Dataset entries
——
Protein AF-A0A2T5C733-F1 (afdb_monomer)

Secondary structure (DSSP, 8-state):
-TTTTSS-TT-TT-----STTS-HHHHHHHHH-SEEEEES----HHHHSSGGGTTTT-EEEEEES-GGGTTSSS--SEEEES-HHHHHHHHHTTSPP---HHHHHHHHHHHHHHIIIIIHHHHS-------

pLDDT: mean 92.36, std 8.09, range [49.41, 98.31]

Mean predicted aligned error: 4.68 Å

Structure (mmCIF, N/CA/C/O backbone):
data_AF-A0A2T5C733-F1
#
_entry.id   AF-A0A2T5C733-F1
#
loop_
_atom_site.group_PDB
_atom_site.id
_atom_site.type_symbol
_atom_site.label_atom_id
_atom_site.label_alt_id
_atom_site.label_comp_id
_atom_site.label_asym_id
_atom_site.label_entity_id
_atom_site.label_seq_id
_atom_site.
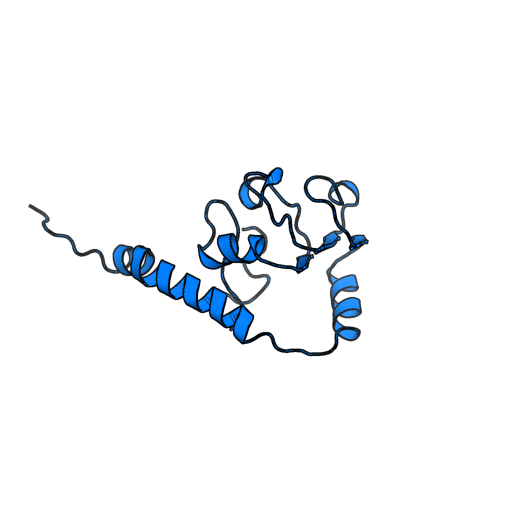pdbx_PDB_ins_code
_atom_site.Cartn_x
_atom_site.Cartn_y
_atom_site.Cartn_z
_atom_site.occupancy
_atom_site.B_iso_or_equiv
_atom_site.auth_seq_id
_atom_site.auth_comp_id
_atom_site.auth_asym_id
_atom_site.auth_atom_id
_atom_site.pdbx_PDB_model_num
ATOM 1 N N . LEU A 1 1 ? 8.671 -3.022 0.398 1.00 86.12 1 LEU A N 1
ATOM 2 C CA . LEU A 1 1 ? 9.667 -4.095 0.641 1.00 86.12 1 LEU A CA 1
ATOM 3 C C . LEU A 1 1 ? 9.288 -5.016 1.804 1.00 86.12 1 LEU A C 1
ATOM 5 O O . LEU A 1 1 ? 9.094 -6.195 1.566 1.00 86.12 1 LEU A O 1
ATOM 9 N N . LEU A 1 2 ? 9.153 -4.517 3.040 1.00 92.88 2 LEU A N 1
ATOM 10 C CA . LEU A 1 2 ? 8.921 -5.382 4.215 1.00 92.88 2 LEU A CA 1
ATOM 11 C C . LEU A 1 2 ? 7.570 -6.125 4.221 1.00 92.88 2 LEU A C 1
ATOM 13 O O . LEU A 1 2 ? 7.426 -7.104 4.939 1.00 92.88 2 LEU A O 1
ATOM 17 N N . GLY A 1 3 ? 6.606 -5.689 3.405 1.00 91.56 3 GLY A N 1
ATOM 18 C CA . GLY A 1 3 ? 5.328 -6.381 3.203 1.00 91.56 3 GLY A CA 1
ATOM 19 C C . GLY A 1 3 ? 5.339 -7.461 2.113 1.00 91.56 3 GLY A C 1
ATOM 20 O O . GLY A 1 3 ? 4.288 -8.021 1.815 1.00 91.56 3 GLY A O 1
ATOM 21 N N . LEU A 1 4 ? 6.483 -7.752 1.476 1.00 91.25 4 LEU A N 1
ATOM 22 C CA . LEU A 1 4 ? 6.552 -8.853 0.510 1.00 91.25 4 LEU A CA 1
ATOM 23 C C . LEU A 1 4 ? 6.169 -10.174 1.193 1.00 91.25 4 LEU A C 1
ATOM 25 O O . LEU A 1 4 ? 6.609 -10.452 2.306 1.00 91.25 4 LEU A O 1
ATOM 29 N N . SER A 1 5 ? 5.393 -11.007 0.499 1.00 91.00 5 SER A N 1
ATOM 30 C CA . SER A 1 5 ? 4.790 -12.257 1.004 1.00 91.00 5 SER A CA 1
ATOM 31 C C . SER A 1 5 ? 3.563 -12.094 1.908 1.00 91.00 5 SER A C 1
ATOM 33 O O . SER A 1 5 ? 2.979 -13.103 2.292 1.00 91.00 5 SER A O 1
ATOM 35 N N . ALA A 1 6 ? 3.114 -10.867 2.207 1.00 93.56 6 ALA A N 1
ATOM 36 C CA . ALA A 1 6 ? 1.805 -10.663 2.839 1.00 93.56 6 ALA A CA 1
ATOM 37 C C . ALA A 1 6 ? 0.642 -11.104 1.924 1.00 93.56 6 ALA A C 1
ATOM 39 O O . ALA A 1 6 ? -0.417 -11.495 2.406 1.00 93.56 6 ALA A O 1
ATOM 40 N N . LEU A 1 7 ? 0.865 -11.077 0.606 1.00 94.94 7 LEU A N 1
ATOM 41 C CA . LEU A 1 7 ? 0.007 -11.641 -0.433 1.00 94.94 7 LEU A CA 1
ATOM 42 C C . LEU A 1 7 ? 0.878 -12.514 -1.362 1.00 94.94 7 LEU A C 1
ATOM 44 O O . LEU A 1 7 ? 2.022 -12.117 -1.626 1.00 94.94 7 LEU A O 1
ATOM 48 N N . PRO A 1 8 ? 0.393 -13.672 -1.862 1.00 96.06 8 PRO A N 1
ATOM 49 C CA . PRO A 1 8 ? 1.136 -14.474 -2.832 1.00 96.06 8 PRO A CA 1
ATOM 50 C C . PRO A 1 8 ? 1.527 -13.655 -4.064 1.00 96.06 8 PRO A C 1
ATOM 52 O O . PRO A 1 8 ? 0.749 -12.830 -4.547 1.00 96.06 8 PRO A O 1
ATOM 55 N N . THR A 1 9 ? 2.737 -13.875 -4.582 1.00 92.81 9 THR A N 1
ATOM 56 C CA . THR A 1 9 ? 3.260 -13.091 -5.711 1.00 92.81 9 THR A CA 1
ATOM 57 C C . THR A 1 9 ? 2.420 -13.263 -6.977 1.00 92.81 9 THR A C 1
ATOM 59 O O . THR A 1 9 ? 2.253 -12.304 -7.724 1.00 92.81 9 THR A O 1
ATOM 62 N N . ASP A 1 10 ? 1.864 -14.453 -7.187 1.00 94.31 10 ASP A N 1
ATOM 63 C CA . ASP A 1 10 ? 1.003 -14.834 -8.309 1.00 94.31 10 ASP A CA 1
ATOM 64 C C . ASP A 1 10 ? -0.489 -14.551 -8.067 1.00 94.31 10 ASP A C 1
ATOM 66 O O . ASP A 1 10 ? -1.325 -14.854 -8.921 1.00 94.31 10 ASP A O 1
ATOM 70 N N . HIS A 1 11 ? -0.848 -13.955 -6.925 1.00 97.06 11 HIS A N 1
ATOM 71 C CA . HIS A 1 11 ? -2.232 -13.605 -6.641 1.00 97.06 11 HIS A CA 1
ATOM 72 C C . HIS A 1 11 ? -2.767 -12.617 -7.699 1.00 97.06 11 HIS A C 1
ATOM 74 O O . HIS A 1 11 ? -2.109 -11.613 -7.976 1.00 97.06 11 HIS A O 1
ATOM 80 N N . PRO A 1 12 ? -3.985 -12.804 -8.247 1.00 94.94 12 PRO A N 1
ATOM 81 C CA . PRO A 1 12 ? -4.501 -11.997 -9.365 1.00 94.94 12 PRO A CA 1
ATOM 82 C C . PRO A 1 12 ? -4.697 -10.501 -9.060 1.00 94.94 12 PRO A C 1
ATOM 84 O O . PRO A 1 12 ? -4.851 -9.702 -9.985 1.00 94.94 12 PRO A O 1
ATOM 87 N N . LEU A 1 13 ? -4.718 -10.131 -7.775 1.00 95.75 13 LEU A N 1
ATOM 88 C CA . LEU A 1 13 ? -4.794 -8.743 -7.292 1.00 95.75 13 LEU A CA 1
ATOM 89 C C . LEU A 1 13 ? -3.440 -8.170 -6.844 1.00 95.75 13 LEU A C 1
ATOM 91 O O . LEU A 1 13 ? -3.378 -7.020 -6.418 1.00 95.75 13 LEU A O 1
ATOM 95 N N . ASN A 1 14 ? -2.357 -8.949 -6.907 1.00 96.25 14 ASN A N 1
ATOM 96 C CA . ASN A 1 14 ? -1.027 -8.420 -6.643 1.00 96.25 14 ASN A CA 1
ATOM 97 C C . ASN A 1 14 ? -0.559 -7.582 -7.841 1.00 96.25 14 ASN A C 1
ATOM 99 O O . ASN A 1 14 ? -0.378 -8.102 -8.939 1.00 96.25 14 ASN A O 1
ATOM 103 N N . VAL A 1 15 ? -0.336 -6.287 -7.619 1.00 95.38 15 VA
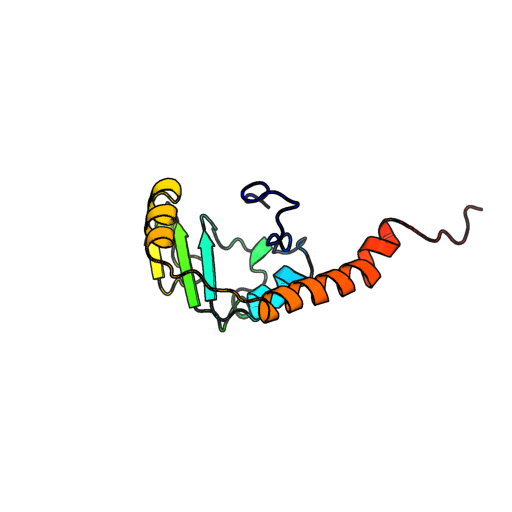L A N 1
ATOM 104 C CA . VAL A 1 15 ? 0.092 -5.331 -8.657 1.00 95.38 15 VAL A CA 1
ATOM 105 C C . VAL A 1 15 ? 1.569 -4.937 -8.547 1.00 95.38 15 VAL A C 1
ATOM 107 O O . VAL A 1 15 ? 2.039 -4.099 -9.314 1.00 95.38 15 VAL A O 1
ATOM 110 N N . GLY A 1 16 ? 2.315 -5.550 -7.622 1.00 93.56 16 GLY A N 1
ATOM 111 C CA . GLY A 1 16 ? 3.749 -5.327 -7.443 1.00 93.56 16 GLY A CA 1
ATOM 112 C C . GLY A 1 16 ? 4.105 -4.419 -6.265 1.00 93.56 16 GLY A C 1
ATOM 113 O O . GLY A 1 16 ? 3.298 -4.152 -5.376 1.00 93.56 16 GLY A O 1
ATOM 114 N N . MET A 1 17 ? 5.361 -3.975 -6.232 1.00 94.38 17 MET A N 1
ATOM 115 C CA . MET A 1 17 ? 5.921 -3.194 -5.129 1.00 94.38 17 MET A CA 1
ATOM 116 C C . MET A 1 17 ? 5.792 -1.686 -5.378 1.00 94.38 17 MET A C 1
ATOM 118 O O . MET A 1 17 ? 6.051 -1.212 -6.475 1.00 94.38 17 MET A O 1
ATOM 122 N N . LEU A 1 18 ? 5.461 -0.924 -4.337 1.00 91.56 18 LEU A N 1
ATOM 123 C CA . LEU A 1 18 ? 5.496 0.544 -4.302 1.00 91.56 18 LEU A CA 1
ATOM 124 C C . LEU A 1 18 ? 6.859 1.049 -3.782 1.00 91.56 18 LEU A C 1
ATOM 126 O O . LEU A 1 18 ? 7.448 0.422 -2.894 1.00 91.56 18 LEU A O 1
ATOM 130 N N . GLY A 1 19 ? 7.332 2.192 -4.291 1.00 91.06 19 GLY A N 1
ATOM 131 C CA . GLY A 1 19 ? 8.486 2.938 -3.776 1.00 91.06 19 GLY A CA 1
ATOM 132 C C . GLY A 1 19 ? 9.602 3.181 -4.796 1.00 91.06 19 GLY A C 1
ATOM 133 O O . GLY A 1 19 ? 9.448 2.917 -5.987 1.00 91.06 19 GLY A O 1
ATOM 134 N N . MET A 1 20 ? 10.757 3.656 -4.319 1.00 90.06 20 MET A N 1
ATOM 135 C CA . MET A 1 20 ? 11.916 4.085 -5.125 1.00 90.06 20 MET A CA 1
ATOM 136 C C . MET A 1 20 ? 12.439 3.016 -6.101 1.00 90.06 20 MET A C 1
ATOM 138 O O . MET A 1 20 ? 12.927 3.343 -7.179 1.00 90.06 20 MET A O 1
ATOM 142 N N . HIS A 1 21 ? 12.313 1.740 -5.736 1.00 90.75 21 HIS A N 1
ATOM 143 C CA . HIS A 1 21 ? 12.629 0.585 -6.590 1.00 90.75 21 HIS A CA 1
ATOM 144 C C . HIS A 1 21 ? 11.392 -0.283 -6.857 1.00 90.75 21 HIS A C 1
ATOM 146 O O . HIS A 1 21 ? 11.496 -1.489 -7.070 1.00 90.75 21 HIS A O 1
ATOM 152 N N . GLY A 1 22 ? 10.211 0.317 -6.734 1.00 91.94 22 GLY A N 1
——
Only the lines above from the one containing "ATOM 71 C CA" through the one containing "ATOM 112 C C" should be returned, verbatim and inclusive, with pictures excluded.

■ TASK RESPONSE:
ATOM 71 C CA . HIS A 1 11 ? -2.232 -13.605 -6.641 1.00 97.06 11 HIS A CA 1
ATOM 72 C C . HIS A 1 11 ? -2.767 -12.617 -7.699 1.00 97.06 11 HIS A C 1
ATOM 74 O O . HIS A 1 11 ? -2.109 -11.613 -7.976 1.00 97.06 11 HIS A O 1
ATOM 80 N N . PRO A 1 12 ? -3.985 -12.804 -8.247 1.00 94.94 12 PRO A N 1
ATOM 81 C CA . PRO A 1 12 ? -4.501 -11.997 -9.365 1.00 94.94 12 PRO A CA 1
ATOM 82 C C . PRO A 1 12 ? -4.697 -10.501 -9.060 1.00 94.94 12 PRO A C 1
ATOM 84 O O . PRO A 1 12 ? -4.851 -9.702 -9.985 1.00 94.94 12 PRO A O 1
ATOM 87 N N . LEU A 1 13 ? -4.718 -10.131 -7.775 1.00 95.75 13 LEU A N 1
ATOM 88 C CA . LEU A 1 13 ? -4.794 -8.743 -7.292 1.00 95.75 13 LEU A CA 1
ATOM 89 C C . LEU A 1 13 ? -3.440 -8.170 -6.844 1.00 95.75 13 LEU A C 1
ATOM 91 O O . LEU A 1 13 ? -3.378 -7.020 -6.418 1.00 95.75 13 LEU A O 1
ATOM 95 N N . ASN A 1 14 ? -2.357 -8.949 -6.907 1.00 96.25 14 ASN A N 1
ATOM 96 C CA . ASN A 1 14 ? -1.027 -8.420 -6.643 1.00 96.25 14 ASN A CA 1
ATOM 97 C C . ASN A 1 14 ? -0.559 -7.582 -7.841 1.00 96.25 14 ASN A C 1
ATOM 99 O O . ASN A 1 14 ? -0.378 -8.102 -8.939 1.00 96.25 14 ASN A O 1
ATOM 103 N N . VAL A 1 15 ? -0.336 -6.287 -7.619 1.00 95.38 15 VA
L A N 1
ATOM 104 C CA . VAL A 1 15 ? 0.092 -5.331 -8.657 1.00 95.38 15 VAL A CA 1
ATOM 105 C C . VAL A 1 15 ? 1.569 -4.937 -8.547 1.00 95.38 15 VAL A C 1
ATOM 107 O O . VAL A 1 15 ? 2.039 -4.099 -9.314 1.00 95.38 15 VAL A O 1
ATOM 110 N N . GLY A 1 16 ? 2.315 -5.550 -7.622 1.00 93.56 16 GLY A N 1
ATOM 111 C CA . GLY A 1 16 ? 3.749 -5.327 -7.443 1.00 93.56 16 GLY A CA 1
ATOM 112 C C . GLY A 1 16 ? 4.105 -4.419 -6.265 1.00 93.56 16 GLY A C 1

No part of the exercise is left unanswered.